==== Exercise data
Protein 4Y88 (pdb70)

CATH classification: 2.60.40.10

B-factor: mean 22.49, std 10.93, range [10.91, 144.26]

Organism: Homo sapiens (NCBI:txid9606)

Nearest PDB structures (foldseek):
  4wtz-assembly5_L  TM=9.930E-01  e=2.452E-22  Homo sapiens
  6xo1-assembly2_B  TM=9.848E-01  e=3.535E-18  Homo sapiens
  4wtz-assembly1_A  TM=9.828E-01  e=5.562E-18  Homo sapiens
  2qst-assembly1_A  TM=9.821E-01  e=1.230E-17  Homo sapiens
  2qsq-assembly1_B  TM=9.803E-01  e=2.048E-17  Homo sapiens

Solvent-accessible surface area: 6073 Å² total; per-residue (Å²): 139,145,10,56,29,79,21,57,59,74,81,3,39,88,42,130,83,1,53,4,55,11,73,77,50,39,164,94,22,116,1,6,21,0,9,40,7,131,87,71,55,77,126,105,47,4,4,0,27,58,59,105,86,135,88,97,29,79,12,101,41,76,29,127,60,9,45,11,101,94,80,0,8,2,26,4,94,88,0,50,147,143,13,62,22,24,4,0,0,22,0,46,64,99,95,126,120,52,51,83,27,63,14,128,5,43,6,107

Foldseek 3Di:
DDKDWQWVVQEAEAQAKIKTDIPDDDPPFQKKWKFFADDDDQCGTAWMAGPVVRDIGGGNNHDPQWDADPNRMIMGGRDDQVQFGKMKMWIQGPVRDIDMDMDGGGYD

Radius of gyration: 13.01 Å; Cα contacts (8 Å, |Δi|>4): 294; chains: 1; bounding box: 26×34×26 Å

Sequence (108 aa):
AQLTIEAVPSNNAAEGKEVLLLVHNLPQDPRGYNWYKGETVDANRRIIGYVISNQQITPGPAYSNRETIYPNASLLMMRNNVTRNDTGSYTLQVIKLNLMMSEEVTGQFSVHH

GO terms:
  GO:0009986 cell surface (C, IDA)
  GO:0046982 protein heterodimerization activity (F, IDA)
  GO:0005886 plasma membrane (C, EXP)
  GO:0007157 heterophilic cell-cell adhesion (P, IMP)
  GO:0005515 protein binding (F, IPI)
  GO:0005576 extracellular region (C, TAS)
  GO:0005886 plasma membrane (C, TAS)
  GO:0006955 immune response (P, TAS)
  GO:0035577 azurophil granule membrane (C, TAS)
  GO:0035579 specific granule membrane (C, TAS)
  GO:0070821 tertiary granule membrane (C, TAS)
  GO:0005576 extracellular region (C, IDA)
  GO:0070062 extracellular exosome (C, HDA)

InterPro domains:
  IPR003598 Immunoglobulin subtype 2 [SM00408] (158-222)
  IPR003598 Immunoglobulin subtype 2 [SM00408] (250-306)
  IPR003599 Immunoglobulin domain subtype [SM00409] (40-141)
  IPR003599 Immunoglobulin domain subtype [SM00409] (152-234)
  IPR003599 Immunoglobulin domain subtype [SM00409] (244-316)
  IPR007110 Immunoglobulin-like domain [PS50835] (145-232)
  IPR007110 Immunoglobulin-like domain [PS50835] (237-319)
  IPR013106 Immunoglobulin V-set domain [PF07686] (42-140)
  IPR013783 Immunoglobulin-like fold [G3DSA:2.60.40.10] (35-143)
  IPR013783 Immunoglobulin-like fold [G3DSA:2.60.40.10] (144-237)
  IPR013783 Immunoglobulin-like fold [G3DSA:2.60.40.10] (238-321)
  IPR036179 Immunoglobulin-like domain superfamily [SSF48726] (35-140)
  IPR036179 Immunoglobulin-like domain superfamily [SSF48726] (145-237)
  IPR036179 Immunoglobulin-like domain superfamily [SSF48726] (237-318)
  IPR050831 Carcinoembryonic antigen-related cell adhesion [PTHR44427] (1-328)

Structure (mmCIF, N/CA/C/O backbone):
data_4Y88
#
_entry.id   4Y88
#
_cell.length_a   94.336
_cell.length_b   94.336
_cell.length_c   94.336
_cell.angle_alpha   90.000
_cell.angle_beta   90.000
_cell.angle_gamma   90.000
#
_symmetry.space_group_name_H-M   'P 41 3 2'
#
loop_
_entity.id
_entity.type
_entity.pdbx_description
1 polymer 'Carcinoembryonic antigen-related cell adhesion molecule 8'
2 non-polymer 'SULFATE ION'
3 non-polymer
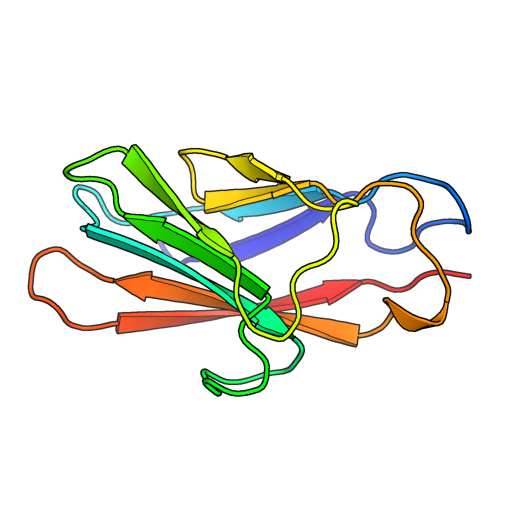 GLYCEROL
4 non-polymer 'CHLORIDE ION'
5 non-polymer 1,3-PROPANDIOL
6 water water
#
loop_
_atom_site.group_PDB
_atom_site.id
_atom_site.type_symbol
_atom_site.label_atom_id
_atom_site.label_alt_id
_atom_site.label_comp_id
_atom_site.label_asym_id
_atom_site.label_entity_id
_atom_site.label_seq_id
_atom_site.pdbx_PDB_ins_code
_atom_site.Cartn_x
_atom_site.Cartn_y
_atom_site.Cartn_z
_atom_site.occupancy
_atom_site.B_iso_or_equiv
_atom_site.auth_seq_id
_atom_site.auth_comp_id
_atom_site.auth_asym_id
_atom_site.auth_atom_id
_atom_site.pdbx_PDB_model_num
ATOM 1 N N . ALA A 1 1 ? 32.039 6.800 2.234 1.00 54.06 1 ALA A N 1
ATOM 2 C CA . ALA A 1 1 ? 31.555 7.156 0.866 1.00 52.50 1 ALA A CA 1
ATOM 3 C C . ALA A 1 1 ? 31.302 5.906 0.023 1.00 42.38 1 ALA A C 1
ATOM 4 O O . ALA A 1 1 ? 30.288 5.826 -0.660 1.00 43.34 1 ALA A O 1
ATOM 6 N N . GLN A 1 2 ? 32.193 4.920 0.088 1.00 37.67 2 GLN A N 1
ATOM 7 C CA . GLN A 1 2 ? 32.061 3.756 -0.773 1.00 28.88 2 GLN A CA 1
ATOM 8 C C . GLN A 1 2 ? 31.065 2.714 -0.250 1.00 23.41 2 GLN A C 1
ATOM 9 O O . GLN A 1 2 ? 31.087 2.355 0.920 1.00 23.18 2 GLN A O 1
ATOM 15 N N . LEU A 1 3 ? 30.238 2.198 -1.149 1.00 21.04 3 LEU A N 1
ATOM 16 C CA . LEU A 1 3 ? 29.272 1.160 -0.836 1.00 19.39 3 LEU A CA 1
ATOM 17 C C . LEU A 1 3 ? 30.025 -0.045 -0.278 1.00 18.25 3 LEU A C 1
ATOM 18 O O . LEU A 1 3 ? 31.042 -0.466 -0.843 1.00 19.18 3 LEU A O 1
ATOM 23 N N . THR A 1 4 ? 29.555 -0.587 0.842 1.00 16.28 4 THR A N 1
ATOM 24 C CA . THR A 1 4 ? 30.178 -1.782 1.427 1.00 15.14 4 THR A CA 1
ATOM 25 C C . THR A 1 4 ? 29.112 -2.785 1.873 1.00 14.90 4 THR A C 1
========
| Instructions for the task |
Count the lines in the preceding entries that contain the string "region", and state only the resulting number.

| Final answer |
2